Starting at the line below with "ATOM 150 C CA" and stopping at the line with "ATOM 191 C CA", please print each line exactly, those two included, and skip every picture.

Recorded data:
<<<<

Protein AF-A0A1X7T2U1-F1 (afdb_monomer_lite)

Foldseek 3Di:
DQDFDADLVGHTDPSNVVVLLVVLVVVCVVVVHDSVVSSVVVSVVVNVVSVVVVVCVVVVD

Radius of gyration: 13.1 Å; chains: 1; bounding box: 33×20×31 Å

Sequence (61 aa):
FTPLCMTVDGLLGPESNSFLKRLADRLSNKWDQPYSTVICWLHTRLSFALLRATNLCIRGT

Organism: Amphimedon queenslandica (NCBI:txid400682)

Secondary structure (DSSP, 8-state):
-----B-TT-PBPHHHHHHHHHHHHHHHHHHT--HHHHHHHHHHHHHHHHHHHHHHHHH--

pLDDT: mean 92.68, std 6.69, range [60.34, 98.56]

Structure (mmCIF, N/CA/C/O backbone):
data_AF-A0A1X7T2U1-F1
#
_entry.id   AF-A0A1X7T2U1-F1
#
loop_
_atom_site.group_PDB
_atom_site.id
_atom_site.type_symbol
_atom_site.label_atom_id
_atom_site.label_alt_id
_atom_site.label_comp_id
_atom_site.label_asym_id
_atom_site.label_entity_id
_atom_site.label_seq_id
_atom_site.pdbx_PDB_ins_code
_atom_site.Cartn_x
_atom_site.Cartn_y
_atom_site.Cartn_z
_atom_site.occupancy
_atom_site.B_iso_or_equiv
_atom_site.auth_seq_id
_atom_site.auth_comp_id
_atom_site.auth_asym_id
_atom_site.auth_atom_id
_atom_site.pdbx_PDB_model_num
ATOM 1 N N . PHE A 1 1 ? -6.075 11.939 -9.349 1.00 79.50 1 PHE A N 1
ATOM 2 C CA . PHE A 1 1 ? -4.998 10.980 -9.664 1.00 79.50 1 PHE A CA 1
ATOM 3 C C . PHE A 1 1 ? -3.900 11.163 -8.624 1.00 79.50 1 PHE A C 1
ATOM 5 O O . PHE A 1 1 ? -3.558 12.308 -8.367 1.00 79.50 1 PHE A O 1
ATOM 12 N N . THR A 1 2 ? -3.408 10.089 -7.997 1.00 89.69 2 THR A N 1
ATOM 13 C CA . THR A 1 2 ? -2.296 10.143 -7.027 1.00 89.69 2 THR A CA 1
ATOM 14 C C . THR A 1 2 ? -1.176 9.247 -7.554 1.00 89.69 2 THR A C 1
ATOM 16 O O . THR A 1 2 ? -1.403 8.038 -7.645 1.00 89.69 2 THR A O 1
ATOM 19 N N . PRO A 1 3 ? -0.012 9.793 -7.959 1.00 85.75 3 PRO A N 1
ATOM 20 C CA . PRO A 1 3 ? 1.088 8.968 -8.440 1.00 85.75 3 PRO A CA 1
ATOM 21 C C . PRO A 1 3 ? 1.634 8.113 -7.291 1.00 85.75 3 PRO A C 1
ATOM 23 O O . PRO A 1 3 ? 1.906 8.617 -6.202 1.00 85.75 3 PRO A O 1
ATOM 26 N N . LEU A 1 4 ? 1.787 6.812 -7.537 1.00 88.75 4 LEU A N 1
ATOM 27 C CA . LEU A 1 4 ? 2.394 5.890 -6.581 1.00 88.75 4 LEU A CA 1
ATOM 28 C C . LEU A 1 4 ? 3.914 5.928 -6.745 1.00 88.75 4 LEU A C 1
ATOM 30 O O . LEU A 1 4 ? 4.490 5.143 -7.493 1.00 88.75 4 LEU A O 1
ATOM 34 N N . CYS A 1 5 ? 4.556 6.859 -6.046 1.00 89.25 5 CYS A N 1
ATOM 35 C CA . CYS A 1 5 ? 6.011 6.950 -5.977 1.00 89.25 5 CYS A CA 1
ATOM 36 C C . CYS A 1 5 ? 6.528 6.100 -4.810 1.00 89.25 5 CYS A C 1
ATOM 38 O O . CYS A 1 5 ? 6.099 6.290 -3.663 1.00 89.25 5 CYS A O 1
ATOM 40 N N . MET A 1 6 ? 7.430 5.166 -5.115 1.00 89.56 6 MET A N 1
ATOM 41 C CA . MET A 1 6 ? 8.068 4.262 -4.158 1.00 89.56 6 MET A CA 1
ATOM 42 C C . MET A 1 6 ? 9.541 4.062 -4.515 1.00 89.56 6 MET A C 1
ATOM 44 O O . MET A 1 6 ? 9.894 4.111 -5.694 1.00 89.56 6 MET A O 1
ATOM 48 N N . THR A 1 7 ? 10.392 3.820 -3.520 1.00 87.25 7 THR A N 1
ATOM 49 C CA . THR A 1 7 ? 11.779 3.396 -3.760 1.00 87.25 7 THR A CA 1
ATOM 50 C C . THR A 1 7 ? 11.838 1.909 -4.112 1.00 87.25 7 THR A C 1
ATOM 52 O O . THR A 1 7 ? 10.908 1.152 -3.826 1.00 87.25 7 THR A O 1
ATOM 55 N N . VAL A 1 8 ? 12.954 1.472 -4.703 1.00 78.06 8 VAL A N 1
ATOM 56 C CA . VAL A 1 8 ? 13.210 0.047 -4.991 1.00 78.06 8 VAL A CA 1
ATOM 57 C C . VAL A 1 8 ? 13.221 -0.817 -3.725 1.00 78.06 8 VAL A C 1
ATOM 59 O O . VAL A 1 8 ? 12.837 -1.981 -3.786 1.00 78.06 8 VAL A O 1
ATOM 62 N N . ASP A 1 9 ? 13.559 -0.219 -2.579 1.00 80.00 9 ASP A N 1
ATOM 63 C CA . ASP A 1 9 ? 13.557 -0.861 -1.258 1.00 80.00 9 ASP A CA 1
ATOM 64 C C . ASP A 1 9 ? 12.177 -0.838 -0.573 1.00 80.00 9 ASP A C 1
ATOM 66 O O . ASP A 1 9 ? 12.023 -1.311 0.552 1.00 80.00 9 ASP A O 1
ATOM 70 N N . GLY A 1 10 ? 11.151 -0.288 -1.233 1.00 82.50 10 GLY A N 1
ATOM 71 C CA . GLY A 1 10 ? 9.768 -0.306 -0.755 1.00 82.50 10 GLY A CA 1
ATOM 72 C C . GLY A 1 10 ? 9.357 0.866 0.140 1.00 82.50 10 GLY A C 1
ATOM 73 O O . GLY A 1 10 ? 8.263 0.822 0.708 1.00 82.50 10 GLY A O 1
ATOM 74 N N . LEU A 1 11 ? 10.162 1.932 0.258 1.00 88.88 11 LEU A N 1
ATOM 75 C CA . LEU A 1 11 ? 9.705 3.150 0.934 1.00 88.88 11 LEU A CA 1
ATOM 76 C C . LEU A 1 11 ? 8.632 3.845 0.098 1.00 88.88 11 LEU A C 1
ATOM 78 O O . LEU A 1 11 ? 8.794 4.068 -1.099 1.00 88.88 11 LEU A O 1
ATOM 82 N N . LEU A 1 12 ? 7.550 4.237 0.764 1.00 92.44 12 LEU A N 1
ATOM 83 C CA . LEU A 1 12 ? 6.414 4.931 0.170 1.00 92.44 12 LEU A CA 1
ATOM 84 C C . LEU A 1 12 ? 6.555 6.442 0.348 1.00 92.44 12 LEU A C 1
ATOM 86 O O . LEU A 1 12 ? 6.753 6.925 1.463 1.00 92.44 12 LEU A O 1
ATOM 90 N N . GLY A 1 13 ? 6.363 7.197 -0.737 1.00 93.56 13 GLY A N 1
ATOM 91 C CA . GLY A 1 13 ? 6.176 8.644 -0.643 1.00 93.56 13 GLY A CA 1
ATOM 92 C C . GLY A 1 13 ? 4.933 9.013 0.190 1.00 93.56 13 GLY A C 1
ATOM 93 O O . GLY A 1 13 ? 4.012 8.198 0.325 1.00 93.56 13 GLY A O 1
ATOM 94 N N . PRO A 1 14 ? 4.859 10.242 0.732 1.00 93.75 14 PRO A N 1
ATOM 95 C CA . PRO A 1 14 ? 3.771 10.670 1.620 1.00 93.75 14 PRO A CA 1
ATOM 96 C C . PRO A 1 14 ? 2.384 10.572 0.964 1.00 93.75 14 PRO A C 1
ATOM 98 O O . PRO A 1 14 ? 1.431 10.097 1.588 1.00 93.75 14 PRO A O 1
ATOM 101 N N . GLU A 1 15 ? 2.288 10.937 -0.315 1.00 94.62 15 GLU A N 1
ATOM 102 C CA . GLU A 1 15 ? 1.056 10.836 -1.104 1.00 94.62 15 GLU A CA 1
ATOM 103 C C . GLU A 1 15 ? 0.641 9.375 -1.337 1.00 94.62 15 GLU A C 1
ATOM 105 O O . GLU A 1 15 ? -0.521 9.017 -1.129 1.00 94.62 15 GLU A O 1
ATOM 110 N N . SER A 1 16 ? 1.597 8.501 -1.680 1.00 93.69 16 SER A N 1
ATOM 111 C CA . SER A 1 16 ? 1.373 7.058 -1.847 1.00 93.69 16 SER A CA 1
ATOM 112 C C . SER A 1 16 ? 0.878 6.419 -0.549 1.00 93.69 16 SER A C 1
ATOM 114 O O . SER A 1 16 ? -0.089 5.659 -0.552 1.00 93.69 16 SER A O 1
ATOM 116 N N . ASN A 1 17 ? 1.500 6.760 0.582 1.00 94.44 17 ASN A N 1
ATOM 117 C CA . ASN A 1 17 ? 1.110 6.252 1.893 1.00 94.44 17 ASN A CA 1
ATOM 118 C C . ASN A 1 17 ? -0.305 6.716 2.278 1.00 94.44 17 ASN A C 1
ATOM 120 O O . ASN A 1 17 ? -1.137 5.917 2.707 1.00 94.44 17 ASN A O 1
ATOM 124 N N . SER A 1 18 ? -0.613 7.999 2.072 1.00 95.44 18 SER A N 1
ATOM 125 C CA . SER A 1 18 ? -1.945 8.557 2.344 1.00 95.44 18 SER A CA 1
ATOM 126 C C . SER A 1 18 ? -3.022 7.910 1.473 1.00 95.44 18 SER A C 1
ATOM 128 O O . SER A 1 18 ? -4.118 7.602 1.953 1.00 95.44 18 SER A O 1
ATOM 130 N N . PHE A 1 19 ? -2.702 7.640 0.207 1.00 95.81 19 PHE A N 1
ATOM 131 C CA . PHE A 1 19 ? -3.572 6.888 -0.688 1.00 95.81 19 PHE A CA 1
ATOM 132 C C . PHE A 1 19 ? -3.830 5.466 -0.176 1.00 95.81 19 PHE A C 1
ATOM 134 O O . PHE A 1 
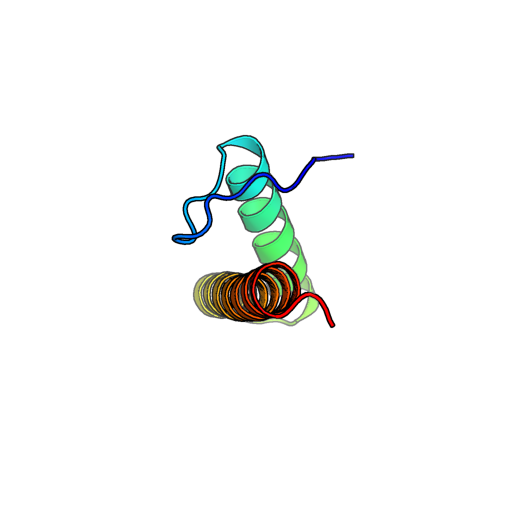19 ? -4.989 5.052 -0.121 1.00 95.81 19 PHE A O 1
ATOM 141 N N . LEU A 1 20 ? -2.795 4.737 0.252 1.00 96.00 20 LEU A N 1
ATOM 142 C CA . LEU A 1 20 ? -2.954 3.363 0.739 1.00 96.00 20 LEU A CA 1
ATOM 143 C C . LEU A 1 20 ? -3.770 3.269 2.018 1.00 96.00 20 LEU A C 1
ATOM 145 O O . LEU A 1 20 ? -4.601 2.373 2.122 1.00 96.00 20 LEU A O 1
ATOM 149 N N . LYS A 1 21 ? -3.614 4.217 2.944 1.00 96.75 21 LYS A N 1
ATOM 150 C CA . LYS A 1 21 ? -4.462 4.285 4.143 1.00 96.75 21 LYS A CA 1
ATOM 151 C C . LYS A 1 21 ? -5.935 4.472 3.776 1.00 96.75 21 LYS A C 1
ATOM 153 O O . LYS A 1 21 ? -6.790 3.742 4.268 1.00 96.75 21 LYS A O 1
ATOM 158 N N . ARG A 1 22 ? -6.239 5.393 2.852 1.00 97.38 22 ARG A N 1
ATOM 159 C CA . ARG A 1 22 ? -7.615 5.615 2.362 1.00 97.38 22 ARG A CA 1
ATOM 160 C C . ARG A 1 22 ? -8.164 4.405 1.609 1.00 97.38 22 ARG A C 1
ATOM 162 O O . ARG A 1 22 ? -9.356 4.124 1.693 1.00 97.38 22 ARG A O 1
ATOM 169 N N . LEU A 1 23 ? -7.321 3.714 0.846 1.00 97.12 23 LEU A N 1
ATOM 170 C CA . LEU A 1 23 ? -7.707 2.498 0.140 1.00 97.12 23 LEU A CA 1
ATOM 171 C C . LEU A 1 23 ? -8.003 1.362 1.126 1.00 97.12 23 LEU A C 1
ATOM 173 O O . LEU A 1 23 ? -9.025 0.696 0.979 1.00 97.12 23 LEU A O 1
ATOM 177 N N . ALA A 1 24 ? -7.142 1.176 2.127 1.00 98.19 24 ALA A N 1
ATOM 178 C CA . ALA A 1 24 ? -7.307 0.171 3.168 1.00 98.19 24 ALA A CA 1
ATOM 179 C C . ALA A 1 24 ? -8.601 0.382 3.952 1.00 98.19 24 ALA A C 1
ATOM 181 O O . ALA A 1 24 ? -9.339 -0.577 4.118 1.00 98.19 24 ALA A O 1
ATOM 182 N N . ASP A 1 25 ? -8.913 1.621 4.335 1.00 98.44 25 ASP A N 1
ATOM 183 C CA . ASP A
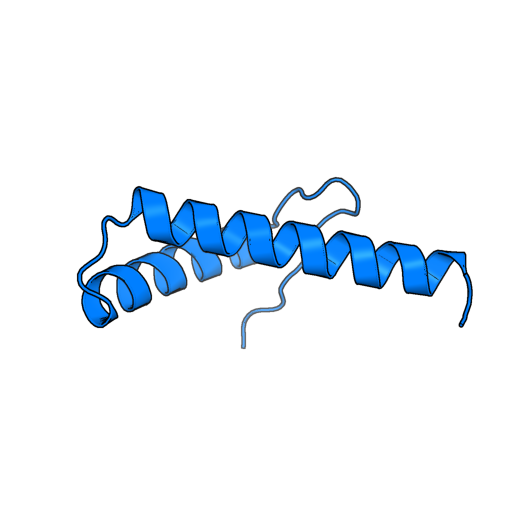 1 25 ? -10.154 1.969 5.038 1.00 98.44 25 ASP A CA 1
ATOM 184 C C . ASP A 1 25 ? -11.416 1.623 4.223 1.00 98.44 25 ASP A C 1
ATOM 186 O O . ASP A 1 25 ? -12.342 0.964 4.699 1.00 98.44 25 ASP A O 1
ATOM 190 N N . ARG A 1 26 ? -11.440 1.977 2.932 1.00 98.25 26 ARG A N 1
ATOM 191 C CA . ARG A 1 26 ? -12.576 1.617 2.067 1.00 98.25 26 ARG A CA 1
ATOM 192 C C . ARG A 1 26 ? -12.698 0.112 1.861 1.00 98.25 26 ARG A C 1
ATOM 194 O O . ARG A 1 26 ? -13.812 -0.399 1.767 1.00 98.25 26 ARG A O 1
ATOM 201 N N . LEU A 1 27 ? -11.573 -0.589 1.739 1.00 98.25 27 LEU A N 1
ATOM 202 C CA . LEU A 1 27 ? -11.558 -2.034 1.530 1.00 98.25 27 LEU A CA 1
ATOM 203 C C . LEU A 1 27 ? -11.905 -2.806 2.803 1.00 98.25 27 LEU A C 1
ATOM 205 O O . LEU A 1 27 ? -12.635 -3.785 2.696 1.00 98.25 27 LEU A O 1
ATOM 209 N N . SER A 1 28 ? -11.469 -2.357 3.984 1.00 98.56 28 SER A N 1
ATOM 210 C CA . SER A 1 28 ? -11.881 -2.951 5.261 1.00 98.56 28 SER A CA 1
ATOM 211 C C . SER A 1 28 ? -13.386 -2.863 5.440 1.00 98.56 28 SER A C 1
ATOM 213 O O . SER A 1 28 ? -14.013 -3.872 5.745 1.00 98.56 28 SER A O 1
ATOM 215 N N . ASN A 1 29 ? -13.972 -1.705 5.124 1.00 98.19 29 ASN A N 1
ATOM 216 C CA . ASN A 1 29 ? -15.422 -1.518 5.175 1.00 98.19 29 ASN A CA 1
ATOM 217 C C . ASN A 1 29 ? -16.152 -2.369 4.126 1.00 98.19 29 ASN A C 1
ATOM 219 O O . ASN A 1 29 ? -17.214 -2.917 4.397 1.00 98.19 29 ASN A O 1
ATOM 223 N N . LYS A 1 30 ? -15.593 -2.502 2.917 1.00 98.38 30 LYS A N 1
ATOM 224 C CA . LYS A 1 30 ? -16.209 -3.288 1.837 1.00 98.38 30 LYS A CA 1
ATOM 225 C C . LYS A 1 30 ? -16.157 -4.797 2.088 1.00 98.38 30 LYS A C 1
ATOM 227 O O . LYS A 1 30 ? -17.057 -5.511 1.654 1.00 98.38 30 LYS A O 1
ATOM 232 N N . TRP A 1 31 ? -15.070 -5.288 2.671 1.00 98.00 31 TRP A N 1
ATOM 233 C CA . TRP A 1 31 ? -14.817 -6.719 2.850 1.00 98.00 31 TRP A CA 1
ATOM 234 C C . TRP A 1 31 ? -15.159 -7.232 4.244 1.00 98.00 31 TRP A C 1
ATOM 236 O O . TRP A 1 31 ? -15.019 -8.430 4.470 1.00 98.00 31 TRP A O 1
ATOM 246 N N . ASP A 1 32 ? -15.589 -6.349 5.147 1.00 97.94 32 ASP A N 1
ATOM 247 C CA . ASP A 1 32 ? -15.826 -6.662 6.558 1.00 97.94 32 ASP A CA 1
ATOM 248 C C . ASP A 1 32 ? -14.602 -7.351 7.189 1.00 97.94 32 ASP A C 1
ATOM 250 O O . ASP A 1 32 ? -14.663 -8.430 7.774 1.00 97.94 32 ASP A O 1
ATOM 254 N N . GLN A 1 33 ? -13.428 -6.751 6.968 1.00 98.38 33 GLN A N 1
ATOM 255 C CA . GLN A 1 33 ? -12.144 -7.258 7.455 1.00 98.38 33 GLN A CA 1
ATOM 256 C C . GLN A 1 33 ? -11.428 -6.200 8.294 1.00 98.38 33 GLN A C 1
ATOM 258 O O . GLN A 1 33 ? -11.541 -5.009 7.997 1.00 98.38 33 GLN A O 1
ATOM 263 N N . PRO A 1 34 ? -10.615 -6.595 9.293 1.00 98.50 34 PRO A N 1
ATOM 264 C CA . PRO A 1 34 ? -9.848 -5.639 10.079 1.00 98.50 34 PRO A CA 1
ATOM 265 C C . PRO A 1 34 ? -8.916 -4.800 9.199 1.00 98.50 34 PRO A C 1
ATOM 267 O O . PRO A 1 34 ? -8.171 -5.344 8.377 1.00 98.50 34 PRO A O 1
ATOM 270 N N . TYR A 1 35 ? -8.887 -3.483 9.426 1.00 98.38 35 TYR A N 1
ATOM 271 C CA . TYR A 1 35 ? -8.010 -2.548 8.707 1.00 98.38 35 TYR A CA 1
ATOM 272 C C . TYR A 1 35 ? -6.553 -3.030 8.654 1.00 98.38 35 TYR A C 1
ATOM 274 O O . TYR A 1 35 ? -5.928 -2.984 7.597 1.00 98.38 35 TYR A O 1
ATOM 282 N N . SER A 1 36 ? -6.026 -3.543 9.772 1.00 98.00 36 SER A N 1
ATOM 283 C CA . SER A 1 36 ? -4.658 -4.071 9.883 1.00 98.00 36 SER A CA 1
ATOM 284 C C . SER A 1 36 ? -4.375 -5.209 8.900 1.00 98.00 36 SER A C 1
ATOM 286 O O . SER A 1 36 ? -3.303 -5.257 8.297 1.00 98.00 36 SER A O 1
ATOM 288 N N . THR A 1 37 ? -5.349 -6.093 8.690 1.00 98.19 37 THR A N 1
ATOM 289 C CA . THR A 1 37 ? -5.241 -7.207 7.741 1.00 98.19 37 THR A CA 1
ATOM 290 C C . THR A 1 37 ? -5.228 -6.679 6.311 1.00 98.19 37 THR A C 1
ATOM 292 O O . THR A 1 37 ? -4.385 -7.071 5.506 1.00 98.19 37 THR A O 1
ATOM 295 N N . VAL A 1 38 ? -6.114 -5.730 6.004 1.00 98.56 38 VAL A N 1
ATOM 296 C CA . VAL A 1 38 ? -6.240 -5.151 4.663 1.00 98.56 38 VAL A CA 1
ATOM 297 C C . VAL A 1 38 ? -5.018 -4.312 4.283 1.00 98.56 38 VAL A C 1
ATOM 299 O O . VAL A 1 38 ? -4.496 -4.471 3.180 1.00 98.56 38 VAL A O 1
ATOM 302 N N . ILE A 1 39 ? -4.520 -3.447 5.174 1.00 97.88 39 ILE A N 1
ATOM 303 C CA . ILE A 1 39 ? -3.322 -2.639 4.896 1.00 97.88 39 ILE A CA 1
ATOM 304 C C . ILE A 1 39 ? -2.076 -3.521 4.752 1.00 97.88 39 ILE A C 1
ATOM 306 O O . ILE A 1 39 ? -1.274 -3.290 3.848 1.00 97.88 39 ILE A O 1
ATOM 310 N N . CYS A 1 40 ? -1.949 -4.575 5.569 1.00 97.75 40 CYS A N 1
ATOM 311 C CA . CYS A 1 40 ? -0.880 -5.564 5.432 1.00 97.75 40 CYS A CA 1
ATOM 312 C C . CYS A 1 40 ? -0.944 -6.243 4.058 1.00 97.75 40 CYS A C 1
ATOM 314 O O . CYS A 1 40 ? 0.036 -6.243 3.315 1.00 97.75 40 CYS A O 1
ATOM 316 N N . TRP A 1 41 ? -2.130 -6.712 3.661 1.00 97.75 41 TRP A N 1
ATOM 317 C CA . TRP A 1 41 ? -2.354 -7.322 2.352 1.00 97.75 41 TRP A CA 1
ATOM 318 C C . TRP A 1 41 ? -2.024
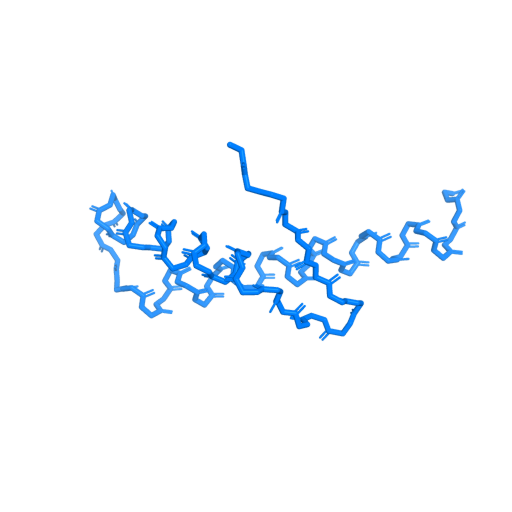 -6.377 1.185 1.00 97.75 41 TRP A C 1
ATOM 320 O O . TRP A 1 41 ? -1.397 -6.795 0.206 1.00 97.75 41 TRP A O 1
ATOM 330 N N . LEU A 1 42 ? -2.393 -5.094 1.284 1.00 96.62 42 LEU A N 1
ATOM 331 C CA . LEU A 1 42 ? -2.045 -4.080 0.284 1.00 96.62 42 LEU A CA 1
ATOM 332 C C . LEU A 1 42 ? -0.530 -3.891 0.169 1.00 96.62 42 LEU A C 1
ATOM 334 O O . LEU A 1 42 ?
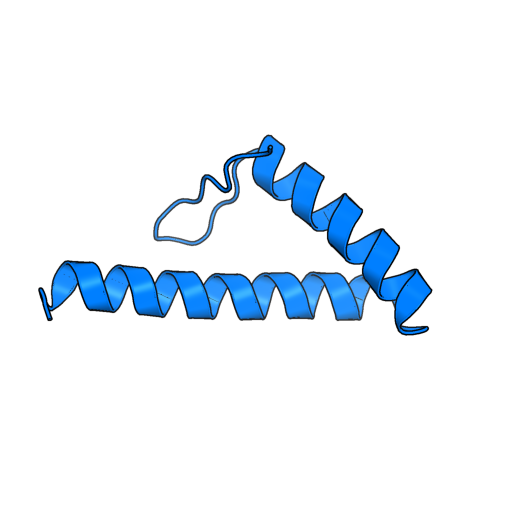 -0.009 -3.898 -0.949 1.00 96.62 42 LEU A O 1
ATOM 338 N N . HIS A 1 43 ? 0.174 -3.762 1.297 1.00 94.44 43 HIS A N 1
ATOM 339 C CA . HIS A 1 43 ? 1.634 -3.651 1.314 1.00 94.44 43 HIS A CA 1
ATOM 340 C C . HIS A 1 43 ? 2.290 -4.876 0.678 1.00 94.44 43 HIS A C 1
ATOM 342 O O 
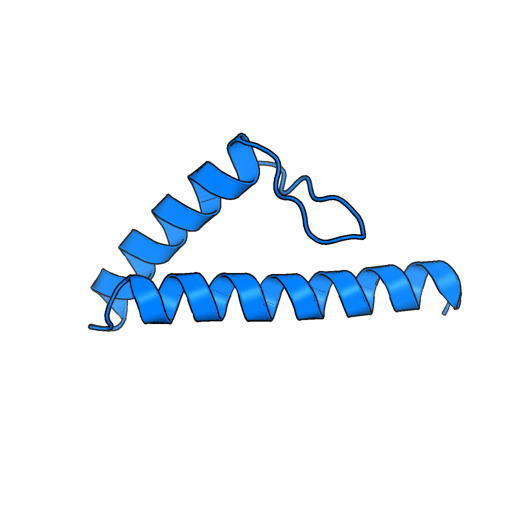. HIS A 1 43 ? 3.114 -4.719 -0.219 1.00 94.44 43 HIS A O 1
ATOM 348 N N . THR A 1 44 ? 1.866 -6.089 1.042 1.00 95.62 44 THR A N 1
ATOM 349 C CA . THR A 1 44 ? 2.388 -7.325 0.443 1.00 95.62 44 THR A CA 1
ATOM 350 C C . THR A 1 44 ? 2.198 -7.338 -1.074 1.00 95.62 44 THR A C 1
ATOM 352 O O . THR A 1 44 ? 3.140 -7.617 -1.819 1.00 95.62 44 THR A O 1
ATOM 355 N N . ARG A 1 45 ? 1.002 -6.988 -1.569 1.00 95.12 45 ARG A N 1
ATOM 356 C CA . ARG A 1 45 ? 0.741 -6.931 -3.017 1.00 95.12 45 ARG A CA 1
ATOM 357 C C . ARG A 1 45 ? 1.612 -5.908 -3.735 1.00 95.12 45 ARG A C 1
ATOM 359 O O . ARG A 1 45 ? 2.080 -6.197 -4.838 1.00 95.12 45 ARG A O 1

>>>>

- Answer space:
ATOM 150 C CA . LYS A 1 21 ? -4.462 4.285 4.143 1.00 96.75 21 LYS A CA 1
ATOM 151 C C . LYS A 1 21 ? -5.935 4.472 3.776 1.00 96.75 21 LYS A C 1
ATOM 153 O O . LYS A 1 21 ? -6.790 3.742 4.268 1.00 96.75 21 LYS A O 1
ATOM 158 N N . ARG A 1 22 ? -6.239 5.393 2.852 1.00 97.38 22 ARG A N 1
ATOM 159 C CA . ARG A 1 22 ? -7.615 5.615 2.362 1.00 97.38 22 ARG A CA 1
ATOM 160 C C . ARG A 1 22 ? -8.164 4.405 1.609 1.00 97.38 22 ARG A C 1
ATOM 162 O O . ARG A 1 22 ? -9.356 4.124 1.693 1.00 97.38 22 ARG A O 1
ATOM 169 N N . LEU A 1 23 ? -7.321 3.714 0.846 1.00 97.12 23 LEU A N 1
ATOM 170 C CA . LEU A 1 23 ? -7.707 2.498 0.140 1.00 97.12 23 LEU A CA 1
ATOM 171 C C . LEU A 1 23 ? -8.003 1.362 1.126 1.00 97.12 23 LEU A C 1
ATOM 173 O O . LEU A 1 23 ? -9.025 0.696 0.979 1.00 97.12 23 LEU A O 1
ATOM 177 N N . ALA A 1 24 ? -7.142 1.176 2.127 1.00 98.19 24 ALA A N 1
ATOM 178 C CA . ALA A 1 24 ? -7.307 0.171 3.168 1.00 98.19 24 ALA A CA 1
ATOM 179 C C . ALA A 1 24 ? -8.601 0.382 3.952 1.00 98.19 24 ALA A C 1
ATOM 181 O O . ALA A 1 24 ? -9.339 -0.577 4.118 1.00 98.19 24 ALA A O 1
ATOM 182 N N . ASP A 1 25 ? -8.913 1.621 4.335 1.00 98.44 25 ASP A N 1
ATOM 183 C CA . ASP A
 1 25 ? -10.154 1.969 5.038 1.00 98.44 25 ASP A CA 1
ATOM 184 C C . ASP A 1 25 ? -11.416 1.623 4.223 1.00 98.44 25 ASP A C 1
ATOM 186 O O . ASP A 1 25 ? -12.342 0.964 4.699 1.00 98.44 25 ASP A O 1
ATOM 190 N N . ARG A 1 26 ? -11.440 1.977 2.932 1.00 98.25 26 ARG A N 1
ATOM 191 C CA . ARG A 1 26 ? -12.576 1.617 2.067 1.00 98.25 26 ARG A CA 1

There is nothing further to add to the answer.